L’atmosphère est électrique. Les néons rouges enveloppent toutes les personnes venues se presser sur les bancs de la discothèque parisienne. le Gibus semble dévoiler à chaque collection une nouvelle facette de son espace, faisant de lui le parfait environnement pour prolonger l’esprit de la marque Yproject.
La musique techno industrielle démarre, nous sommes parfaitement immergés dans l’ambiance, prêt à accueillir les créations de son designer Glenn Martens.

Avec cette cinquième collection, Yproject assume son virage artistique vers une esthétique « trash pointue », imprégnée des ambiances de films britanniques comme Trainspotting.Yproject prend des risques avec succès, en se démarquant de la tendance ainsi que des collections précédentes plus éthérées sur lesquelles planaient l’influence de son ancien designer Yohan Serfaty.

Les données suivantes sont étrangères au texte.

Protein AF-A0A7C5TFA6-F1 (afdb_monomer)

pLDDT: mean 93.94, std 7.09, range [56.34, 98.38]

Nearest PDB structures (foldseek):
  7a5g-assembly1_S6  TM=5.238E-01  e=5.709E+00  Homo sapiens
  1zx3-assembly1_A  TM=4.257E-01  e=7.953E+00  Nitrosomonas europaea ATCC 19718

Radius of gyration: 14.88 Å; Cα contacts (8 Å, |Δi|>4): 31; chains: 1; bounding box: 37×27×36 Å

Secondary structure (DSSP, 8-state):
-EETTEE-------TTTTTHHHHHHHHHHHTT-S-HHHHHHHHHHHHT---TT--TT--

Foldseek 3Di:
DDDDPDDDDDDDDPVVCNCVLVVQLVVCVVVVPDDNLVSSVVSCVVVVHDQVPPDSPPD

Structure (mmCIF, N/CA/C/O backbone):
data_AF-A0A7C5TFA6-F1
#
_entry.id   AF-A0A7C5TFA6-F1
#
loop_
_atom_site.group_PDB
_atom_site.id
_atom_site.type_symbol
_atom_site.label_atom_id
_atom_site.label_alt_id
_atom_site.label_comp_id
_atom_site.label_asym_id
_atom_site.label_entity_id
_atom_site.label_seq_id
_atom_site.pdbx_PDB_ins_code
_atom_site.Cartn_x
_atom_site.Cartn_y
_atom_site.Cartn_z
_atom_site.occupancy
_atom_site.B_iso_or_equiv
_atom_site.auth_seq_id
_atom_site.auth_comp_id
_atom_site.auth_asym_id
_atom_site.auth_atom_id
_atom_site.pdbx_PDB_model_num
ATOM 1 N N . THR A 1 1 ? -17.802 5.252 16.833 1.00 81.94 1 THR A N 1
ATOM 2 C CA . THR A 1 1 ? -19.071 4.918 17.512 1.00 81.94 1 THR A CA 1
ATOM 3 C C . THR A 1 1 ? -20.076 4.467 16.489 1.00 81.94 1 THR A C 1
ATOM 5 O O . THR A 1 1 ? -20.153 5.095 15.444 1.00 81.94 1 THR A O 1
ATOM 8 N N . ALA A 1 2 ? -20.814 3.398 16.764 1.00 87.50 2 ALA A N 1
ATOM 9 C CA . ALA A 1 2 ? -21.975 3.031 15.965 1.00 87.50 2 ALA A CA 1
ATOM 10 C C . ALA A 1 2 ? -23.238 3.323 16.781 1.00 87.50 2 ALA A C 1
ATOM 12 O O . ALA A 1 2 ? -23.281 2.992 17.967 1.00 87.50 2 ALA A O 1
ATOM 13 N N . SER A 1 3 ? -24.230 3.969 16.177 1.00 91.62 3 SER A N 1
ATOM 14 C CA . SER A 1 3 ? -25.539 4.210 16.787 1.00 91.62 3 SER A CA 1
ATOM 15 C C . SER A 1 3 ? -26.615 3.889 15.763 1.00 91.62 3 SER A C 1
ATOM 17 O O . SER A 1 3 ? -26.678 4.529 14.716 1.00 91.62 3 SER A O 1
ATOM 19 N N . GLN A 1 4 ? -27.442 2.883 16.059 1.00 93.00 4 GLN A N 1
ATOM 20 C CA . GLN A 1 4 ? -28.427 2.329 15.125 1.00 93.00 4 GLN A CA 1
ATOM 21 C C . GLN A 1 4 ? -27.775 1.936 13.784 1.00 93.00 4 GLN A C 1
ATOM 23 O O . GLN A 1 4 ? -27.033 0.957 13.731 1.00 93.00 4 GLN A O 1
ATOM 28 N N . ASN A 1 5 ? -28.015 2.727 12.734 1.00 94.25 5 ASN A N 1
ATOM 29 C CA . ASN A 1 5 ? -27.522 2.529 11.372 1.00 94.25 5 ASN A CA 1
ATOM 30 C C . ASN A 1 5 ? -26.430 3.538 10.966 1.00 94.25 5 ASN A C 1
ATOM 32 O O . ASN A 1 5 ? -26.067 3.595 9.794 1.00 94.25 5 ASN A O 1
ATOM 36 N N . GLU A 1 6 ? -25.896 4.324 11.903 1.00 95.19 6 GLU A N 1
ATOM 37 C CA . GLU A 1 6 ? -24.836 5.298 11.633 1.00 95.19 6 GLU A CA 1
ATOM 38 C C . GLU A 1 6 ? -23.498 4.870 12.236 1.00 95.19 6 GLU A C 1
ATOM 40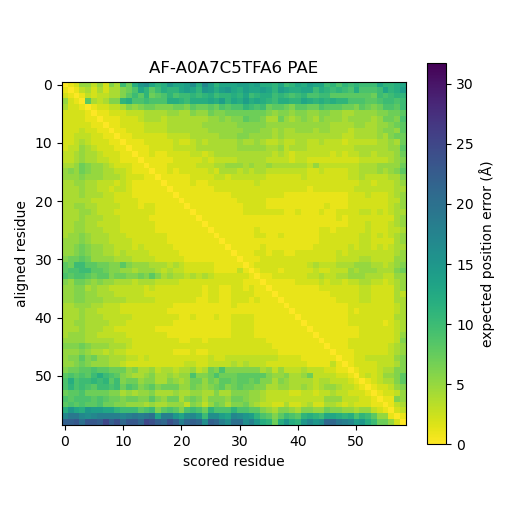 O O . GLU A 1 6 ? -23.424 4.395 13.374 1.00 95.19 6 GLU A O 1
ATOM 45 N N . LEU A 1 7 ? -22.426 5.081 11.468 1.00 95.56 7 LEU A N 1
ATOM 46 C CA . LEU A 1 7 ? -21.055 4.760 11.842 1.00 95.56 7 LEU A CA 1
ATOM 47 C C . LEU A 1 7 ? -20.188 6.022 11.824 1.00 95.56 7 LEU A C 1
ATOM 49 O O . LEU A 1 7 ? -19.965 6.631 10.782 1.00 95.56 7 LEU A O 1
ATOM 53 N N . PHE A 1 8 ? -19.642 6.362 12.987 1.00 95.69 8 PHE A N 1
ATOM 54 C CA . PHE A 1 8 ? -18.725 7.478 13.185 1.00 95.69 8 PHE A CA 1
ATOM 55 C C . PHE A 1 8 ? -17.307 6.962 13.415 1.00 95.69 8 PHE A C 1
ATOM 57 O O . PHE A 1 8 ? -17.064 6.180 14.345 1.00 95.69 8 PHE A O 1
ATOM 64 N N . LEU A 1 9 ? -16.371 7.432 12.593 1.00 96.38 9 LEU A N 1
ATOM 65 C CA . LEU A 1 9 ? -14.959 7.060 12.601 1.00 96.38 9 LEU A CA 1
ATOM 66 C C . LEU A 1 9 ? -14.116 8.332 12.484 1.00 96.38 9 LEU A C 1
ATOM 68 O O . LEU A 1 9 ? -14.504 9.274 11.799 1.00 96.38 9 LEU A O 1
ATOM 72 N N . MET A 1 10 ? -12.949 8.336 13.118 1.00 96.06 10 MET A N 1
ATOM 73 C CA . MET A 1 10 ? -11.912 9.339 12.880 1.00 96.06 10 MET A CA 1
ATOM 74 C C . MET A 1 10 ? -10.663 8.620 12.390 1.00 96.06 10 MET A C 1
ATOM 76 O O . MET A 1 10 ? -10.354 7.524 12.858 1.00 96.06 10 MET A O 1
ATOM 80 N N . GLN A 1 11 ? -9.971 9.223 11.429 1.00 94.94 11 GLN A N 1
ATOM 81 C CA . GLN A 1 11 ? -8.787 8.653 10.797 1.00 94.94 11 GLN A CA 1
ATOM 82 C C . GLN A 1 11 ? -7.692 9.715 10.729 1.00 94.94 11 GLN A C 1
ATOM 84 O O . GLN A 1 11 ? -7.974 10.890 10.501 1.00 94.94 11 GLN A O 1
ATOM 89 N N . GLY A 1 12 ? -6.448 9.289 10.936 1.00 95.31 12 GLY A N 1
ATOM 90 C CA . GLY A 1 12 ? -5.264 10.097 10.665 1.00 95.31 12 GLY A CA 1
ATOM 91 C C . GLY A 1 12 ? -4.693 9.724 9.303 1.00 95.31 12 GLY A C 1
ATOM 92 O O . GLY A 1 12 ? -4.633 8.544 8.963 1.00 95.31 12 GLY A O 1
ATOM 93 N N . VAL A 1 13 ? -4.271 10.722 8.534 1.00 95.94 13 VAL A N 1
ATOM 94 C CA . VAL A 1 13 ? -3.673 10.534 7.210 1.00 95.94 13 VAL A CA 1
ATOM 95 C C . VAL A 1 13 ? -2.286 11.150 7.214 1.00 95.94 13 VAL A C 1
ATOM 97 O O . VAL A 1 13 ? -2.140 12.334 7.504 1.00 95.94 13 VAL A O 1
ATOM 100 N N . HIS A 1 14 ? -1.273 10.353 6.874 1.00 96.31 14 HIS A N 1
ATOM 101 C CA . HIS A 1 14 ? 0.070 10.868 6.643 1.00 96.31 14 HIS A CA 1
ATOM 102 C C . HIS A 1 14 ? 0.179 11.373 5.201 1.00 96.31 14 HIS A C 1
ATOM 104 O O . HIS A 1 14 ? 0.415 10.601 4.269 1.00 96.31 14 HIS A O 1
ATOM 110 N N . GLN A 1 15 ? -0.039 12.676 5.021 1.00 94.81 15 GLN A N 1
ATOM 111 C CA . GLN A 1 15 ? -0.206 13.318 3.714 1.00 94.81 15 GLN A CA 1
ATOM 11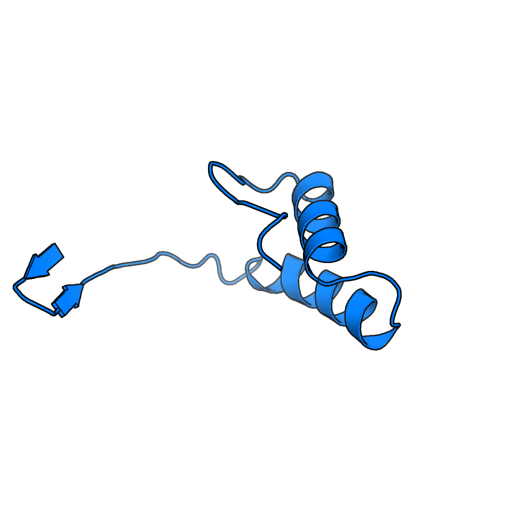2 C C . GLN A 1 15 ? 0.978 13.119 2.760 1.00 94.81 15 GLN A C 1
ATOM 114 O O . GLN A 1 15 ? 0.788 13.095 1.549 1.00 94.81 15 GLN A O 1
ATOM 119 N N . GLU A 1 16 ? 2.190 12.967 3.295 1.00 97.00 16 GLU A N 1
ATOM 120 C CA . GLU A 1 16 ? 3.420 12.905 2.500 1.00 97.00 16 GLU A CA 1
ATOM 121 C C . GLU A 1 16 ? 3.612 11.561 1.797 1.00 97.00 16 GLU A C 1
ATOM 123 O O . GLU A 1 16 ? 4.258 11.500 0.754 1.00 97.00 16 GLU A O 1
ATOM 128 N N . SER A 1 17 ? 3.062 10.480 2.356 1.00 96.38 17 SER A N 1
ATOM 129 C CA . SER A 1 17 ? 3.341 9.120 1.883 1.00 96.38 17 SER A CA 1
ATOM 130 C C . SER A 1 17 ? 2.104 8.342 1.464 1.00 96.38 17 SER A C 1
ATOM 132 O O . SER A 1 17 ? 2.254 7.292 0.844 1.00 96.38 17 SER A O 1
ATOM 134 N N . ILE A 1 18 ? 0.897 8.817 1.797 1.00 96.69 18 ILE A N 1
ATOM 135 C CA . ILE A 1 18 ? -0.327 8.036 1.583 1.00 96.69 18 ILE A CA 1
ATOM 136 C C . ILE A 1 18 ? -0.575 7.691 0.117 1.00 96.69 18 ILE A C 1
ATOM 138 O O . ILE A 1 18 ? -1.248 6.710 -0.102 1.00 96.69 18 ILE A O 1
ATOM 142 N N . VAL A 1 19 ? -0.037 8.453 -0.844 1.00 97.44 19 VAL A N 1
ATOM 143 C CA . VAL A 1 19 ? -0.228 8.232 -2.294 1.00 97.44 19 VAL A CA 1
ATOM 144 C C . VAL A 1 19 ? 0.877 7.396 -2.957 1.00 97.44 19 VAL A C 1
ATOM 146 O O . VAL A 1 19 ? 0.825 7.115 -4.156 1.00 97.44 19 VAL A O 1
ATOM 149 N N . VAL A 1 20 ? 1.941 7.065 -2.220 1.00 98.31 20 VAL A N 1
ATOM 150 C CA . VAL A 1 20 ? 3.107 6.364 -2.781 1.00 98.31 20 VAL A CA 1
ATOM 151 C C . VAL A 1 20 ? 2.736 4.957 -3.280 1.00 98.31 20 VAL A C 1
ATOM 153 O O . VAL A 1 20 ? 3.094 4.638 -4.419 1.00 98.31 20 VAL A O 1
ATOM 156 N N . PRO A 1 21 ? 2.017 4.117 -2.508 1.00 97.75 21 PRO A N 1
ATOM 157 C CA . PRO A 1 21 ? 1.591 2.796 -2.977 1.00 97.75 21 PRO A CA 1
ATOM 158 C C . PRO A 1 21 ? 0.682 2.847 -4.219 1.00 97.75 21 PRO A C 1
ATOM 160 O O . PRO A 1 21 ? 0.854 2.071 -5.160 1.00 97.75 21 PRO A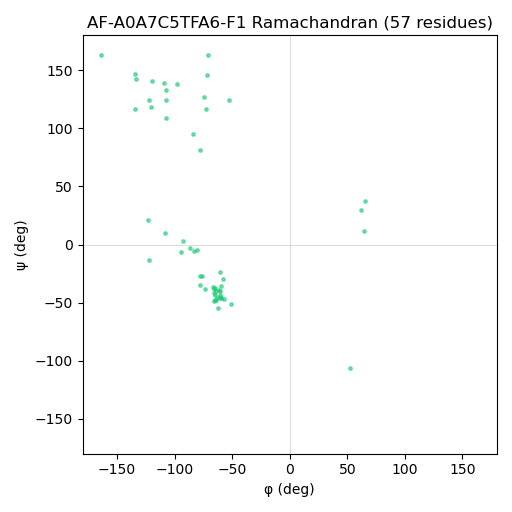 O 1
ATOM 163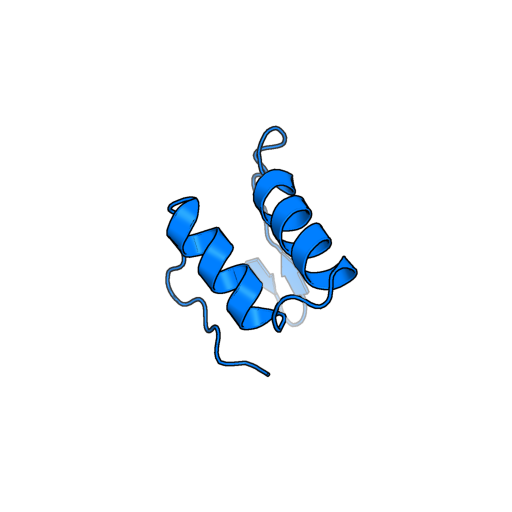 N N . GLU A 1 22 ? -0.239 3.807 -4.263 1.00 97.75 22 GLU A N 1
ATOM 164 C CA . GLU A 1 22 ? -1.277 3.966 -5.283 1.00 97.75 22 GLU A CA 1
ATOM 165 C C . GLU A 1 22 ? -0.661 4.285 -6.639 1.00 97.75 22 GLU A C 1
ATOM 167 O O . GLU A 1 22 ? -1.067 3.722 -7.655 1.00 97.75 22 GLU A O 1
ATOM 172 N N . ASN A 1 23 ? 0.356 5.148 -6.666 1.00 98.38 23 ASN A N 1
ATOM 173 C CA . ASN A 1 23 ? 1.043 5.495 -7.905 1.00 98.38 23 ASN A CA 1
ATOM 174 C C . ASN A 1 23 ? 1.787 4.291 -8.500 1.00 98.38 23 ASN A C 1
ATOM 176 O O . ASN A 1 23 ? 1.788 4.107 -9.719 1.00 98.38 23 ASN A O 1
ATOM 180 N N . ILE A 1 24 ? 2.400 3.456 -7.656 1.00 98.25 24 ILE A N 1
ATOM 181 C CA . ILE A 1 24 ? 3.087 2.238 -8.102 1.00 98.25 24 ILE A CA 1
ATOM 182 C C . ILE A 1 24 ? 2.076 1.272 -8.731 1.00 98.25 24 ILE A C 1
ATOM 184 O O . ILE A 1 24 ? 2.316 0.749 -9.824 1.00 98.25 24 ILE A O 1
ATOM 188 N N . ASP A 1 25 ? 0.935 1.063 -8.075 1.00 98.06 25 ASP A N 1
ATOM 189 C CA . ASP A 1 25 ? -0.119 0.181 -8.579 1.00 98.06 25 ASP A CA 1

La collection homme automne-hiver de cette saison est une savoureuse hybridation entre un style normcore, des influences 90’s et un vestiaire classique américain revisité.
Chaque pièce est forte en elle même, en fonction d’une caractéristique ( couleurs, coupes , plissages , détails…) que le designer a décidé d’exacerber. Rien n’est ajusté dans des proportions « classiques »: la veste en jean a des manches trois-quart, on vient sculpter l’oversize avec des boutonnières à pression, des zips, des sangles.Le pantalon taille haute est fendu sur de volumineuses boots ou alors finit en pattes d’éléphant dégoulinantes dans une avalanche de plissés.
De ces savants déséquilibres se dégagent une nonchalance sensuelle explosive.

Probablement, notre coup de cœur de la saison!